Concern over conflicts

Safdié Private Banking, which has 1.5bn reais under management and 200 private clients, saw its AUM rise by 15% last year. Otávio Vieira, its director of investments, believes that one of the greatest trends in wealth management in Brazil has been a growing concern about conflicts of interest between the manager and the client.

Mr Vieira says: "Since the financial crisis, all houses have become much more transparent about the rebates they receive from the fund managers that they allocate to. During the crisis, some managers put restrictions on redemptions and this has made clients more cautious.
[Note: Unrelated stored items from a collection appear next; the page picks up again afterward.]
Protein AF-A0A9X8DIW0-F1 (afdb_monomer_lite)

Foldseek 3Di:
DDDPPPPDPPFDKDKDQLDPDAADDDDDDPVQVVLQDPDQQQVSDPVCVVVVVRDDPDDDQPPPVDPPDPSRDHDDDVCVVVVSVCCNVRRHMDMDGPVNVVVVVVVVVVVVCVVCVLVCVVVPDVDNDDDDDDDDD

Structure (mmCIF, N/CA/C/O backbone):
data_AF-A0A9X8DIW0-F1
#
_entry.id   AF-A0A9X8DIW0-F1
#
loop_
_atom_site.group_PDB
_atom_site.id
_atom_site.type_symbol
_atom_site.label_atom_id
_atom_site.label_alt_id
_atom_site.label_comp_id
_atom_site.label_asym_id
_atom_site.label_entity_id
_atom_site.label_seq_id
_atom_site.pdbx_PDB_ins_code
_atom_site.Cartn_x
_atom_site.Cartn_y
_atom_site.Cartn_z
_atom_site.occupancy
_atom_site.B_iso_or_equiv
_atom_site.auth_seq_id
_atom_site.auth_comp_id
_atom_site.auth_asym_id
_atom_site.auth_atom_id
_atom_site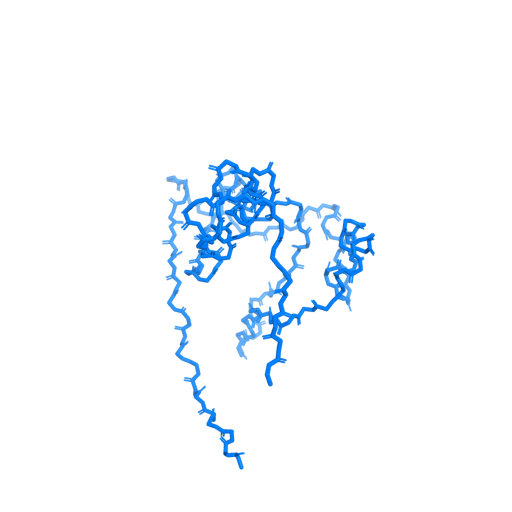.pdbx_PDB_model_num
ATOM 1 N N . MET A 1 1 ? 11.381 -21.574 27.073 1.00 36.53 1 MET A N 1
ATOM 2 C CA . MET A 1 1 ? 10.519 -21.071 25.984 1.00 36.53 1 MET A CA 1
ATOM 3 C C . MET A 1 1 ? 11.313 -21.214 24.698 1.00 36.53 1 MET A C 1
ATOM 5 O O . MET A 1 1 ? 12.237 -20.447 24.476 1.00 36.53 1 MET A O 1
ATOM 9 N N . ALA A 1 2 ? 11.086 -22.306 23.968 1.00 27.34 2 ALA A N 1
ATOM 10 C CA . ALA A 1 2 ? 11.862 -22.637 22.780 1.00 27.34 2 ALA A CA 1
ATOM 11 C C . ALA A 1 2 ? 11.451 -21.700 21.638 1.00 27.34 2 ALA A C 1
ATOM 13 O O . ALA A 1 2 ? 10.291 -21.709 21.22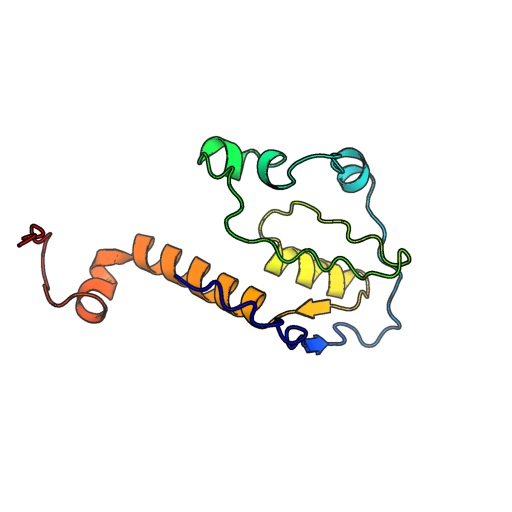9 1.00 27.34 2 ALA A O 1
ATOM 14 N N . LEU A 1 3 ? 12.389 -20.882 21.153 1.00 31.86 3 LEU A N 1
ATOM 15 C CA . LEU A 1 3 ? 12.246 -20.214 19.865 1.00 31.86 3 LEU A CA 1
ATOM 16 C C . LEU A 1 3 ? 12.238 -21.309 18.796 1.00 31.86 3 LEU A C 1
ATOM 18 O O . LEU A 1 3 ? 13.279 -21.876 18.465 1.00 31.86 3 LEU A O 1
ATOM 22 N N . LEU A 1 4 ? 11.053 -21.629 18.283 1.00 32.50 4 LEU A N 1
ATOM 23 C CA . LEU A 1 4 ? 10.934 -22.386 17.050 1.00 32.50 4 LEU A CA 1
ATOM 24 C C . LEU A 1 4 ? 11.437 -21.469 15.926 1.00 32.50 4 LEU A C 1
ATOM 26 O O . LEU A 1 4 ? 10.737 -20.551 15.498 1.00 32.50 4 LEU A O 1
ATOM 30 N N . LEU A 1 5 ? 12.667 -21.704 15.472 1.00 37.09 5 LEU A N 1
ATOM 31 C CA . LEU A 1 5 ? 13.135 -21.273 14.158 1.00 37.09 5 LEU A CA 1
ATOM 32 C C . LEU A 1 5 ? 12.293 -22.014 13.114 1.00 37.09 5 LEU A C 1
ATOM 34 O O . LEU A 1 5 ? 12.677 -23.062 12.601 1.00 37.09 5 LEU A O 1
ATOM 38 N N . VAL A 1 6 ? 11.103 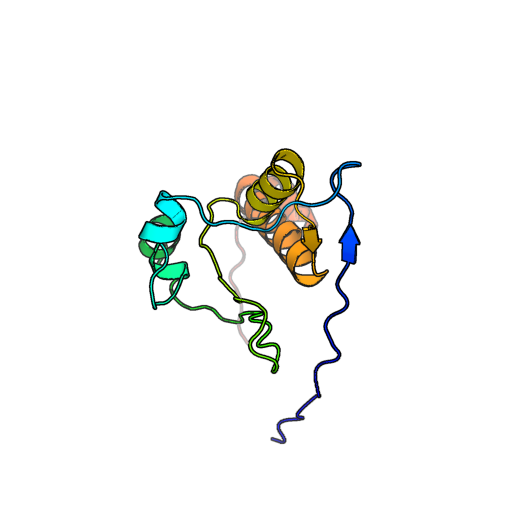-21.487 12.831 1.00 36.91 6 VAL A N 1
ATOM 39 C CA . VAL A 1 6 ? 10.397 -21.806 11.595 1.00 36.91 6 VAL A CA 1
ATOM 40 C C . VAL A 1 6 ? 11.242 -21.187 10.492 1.00 36.91 6 VAL A C 1
ATOM 42 O O . VAL A 1 6 ? 11.278 -19.965 10.347 1.00 36.91 6 VAL A O 1
ATOM 45 N N . ALA A 1 7 ? 11.962 -22.027 9.748 1.00 38.59 7 ALA A N 1
ATOM 46 C CA . ALA A 1 7 ? 12.484 -21.650 8.446 1.00 38.59 7 ALA A CA 1
ATOM 47 C C . ALA A 1 7 ? 11.295 -21.109 7.640 1.00 38.59 7 ALA A C 1
ATOM 49 O O . ALA A 1 7 ? 10.390 -21.865 7.280 1.00 38.59 7 ALA A O 1
ATOM 50 N N . ARG A 1 8 ? 11.232 -19.780 7.475 1.00 43.16 8 ARG A N 1
ATOM 51 C CA . ARG A 1 8 ? 10.155 -19.131 6.730 1.00 43.16 8 ARG A CA 1
ATOM 52 C C . ARG A 1 8 ? 10.195 -19.695 5.307 1.00 43.16 8 ARG A C 1
ATOM 54 O O . ARG A 1 8 ? 11.244 -19.586 4.671 1.00 43.16 8 ARG A O 1
ATOM 61 N N . PRO A 1 9 ? 9.105 -20.298 4.801 1.00 44.84 9 PRO A N 1
ATOM 62 C CA . PRO A 1 9 ? 9.025 -20.607 3.383 1.00 44.84 9 PRO A CA 1
ATOM 63 C C . PRO A 1 9 ? 9.224 -19.302 2.610 1.00 44.84 9 PRO A C 1
ATOM 65 O O . PRO A 1 9 ? 8.772 -18.249 3.068 1.00 44.84 9 PRO A O 1
ATOM 68 N N . ALA A 1 10 ? 9.916 -19.368 1.468 1.00 56.03 10 ALA A N 1
ATOM 69 C CA . ALA A 1 10 ? 9.984 -18.256 0.528 1.00 56.03 10 ALA A CA 1
ATOM 70 C C . ALA A 1 10 ? 8.559 -17.712 0.361 1.00 56.03 10 ALA A C 1
ATOM 72 O O . ALA A 1 10 ? 7.662 -18.460 -0.031 1.00 56.03 10 ALA A O 1
ATOM 73 N N . HIS A 1 11 ? 8.323 -16.473 0.807 1.00 60.78 11 HIS A N 1
ATOM 74 C CA . HIS A 1 11 ? 6.977 -15.909 0.831 1.00 60.78 11 HIS A CA 1
ATOM 75 C C . HIS A 1 11 ? 6.410 -16.019 -0.586 1.00 60.78 11 HIS A C 1
ATOM 77 O O . HIS A 1 11 ? 7.044 -15.550 -1.530 1.00 60.78 11 HIS A O 1
ATOM 83 N N . ALA A 1 12 ? 5.253 -16.670 -0.741 1.00 68.31 12 ALA A N 1
ATOM 84 C CA . ALA A 1 12 ? 4.592 -16.762 -2.035 1.00 68.31 12 ALA A CA 1
ATOM 85 C C . ALA A 1 12 ? 4.382 -15.335 -2.550 1.00 68.31 12 ALA A C 1
ATOM 87 O O . ALA A 1 12 ? 3.722 -14.547 -1.885 1.00 68.31 12 ALA A O 1
ATOM 88 N N . SER A 1 13 ? 4.984 -14.977 -3.676 1.00 69.88 13 SER A N 1
ATOM 89 C CA . SER A 1 13 ? 4.797 -13.684 -4.326 1.00 69.88 13 SER A CA 1
ATOM 90 C C . SER A 1 13 ? 4.102 -13.899 -5.660 1.00 69.88 13 SER A C 1
ATOM 92 O O . SER A 1 13 ? 4.223 -14.956 -6.282 1.00 69.88 13 SER A O 1
ATOM 94 N N . VAL A 1 14 ? 3.325 -12.907 -6.083 1.00 75.81 14 VAL A N 1
ATOM 95 C CA . VAL A 1 14 ? 2.675 -12.921 -7.390 1.00 75.81 14 VAL A CA 1
ATOM 96 C C . VAL A 1 14 ? 3.308 -11.822 -8.224 1.00 75.81 14 VAL A C 1
ATOM 98 O O . VAL A 1 14 ? 3.248 -10.644 -7.867 1.00 75.81 14 VAL A O 1
ATOM 101 N N . THR A 1 15 ? 3.914 -12.221 -9.336 1.00 79.62 15 THR A N 1
ATOM 102 C CA . THR A 1 15 ? 4.410 -11.303 -10.358 1.00 79.62 15 THR A CA 1
ATOM 103 C C . THR A 1 15 ? 3.362 -11.194 -11.444 1.00 79.62 15 THR A C 1
ATOM 105 O O . THR A 1 15 ? 2.865 -12.206 -11.940 1.00 79.62 15 THR A O 1
ATOM 108 N N . PHE A 1 16 ? 3.039 -9.972 -11.831 1.00 74.44 16 PHE A N 1
ATOM 109 C CA . PHE A 1 16 ? 2.148 -9.712 -12.948 1.00 74.44 16 PHE A CA 1
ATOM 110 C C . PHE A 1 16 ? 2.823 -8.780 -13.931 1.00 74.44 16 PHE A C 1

The old model, whereby a manager would receive commissions but not charge the client an upfront fee, is dying out."

Mauá Sekular Participações, a fund manager that has raised $500m from eight private clients since its inception a year ago, feels that there is a big opportunity for boutique firms in the Brazilian market.

"A number of the big players in wealth management in Brazil are retail banks," says Fábio Vidigal, a director at Mauá Sekular. "Private banking is not their priority. Boutiques can offer a more specialised service that focuses on the client. Many of our clients have businesses too; part of our job is also to help them with their business strategy. We help them to meet up with commercial banks and guide them on the best way to handle the banks, for example."

Brazil is likely to have one of the hottest IPO markets in the world this year and yet again a great deal of new wealth will be created. Its wealth management market has become highly competitive during the past five years and it looks set to become even more so, as more and more wealth managers from around the world decide that they want a part of the action.

Was this article helpful?

Thank you for your feedback!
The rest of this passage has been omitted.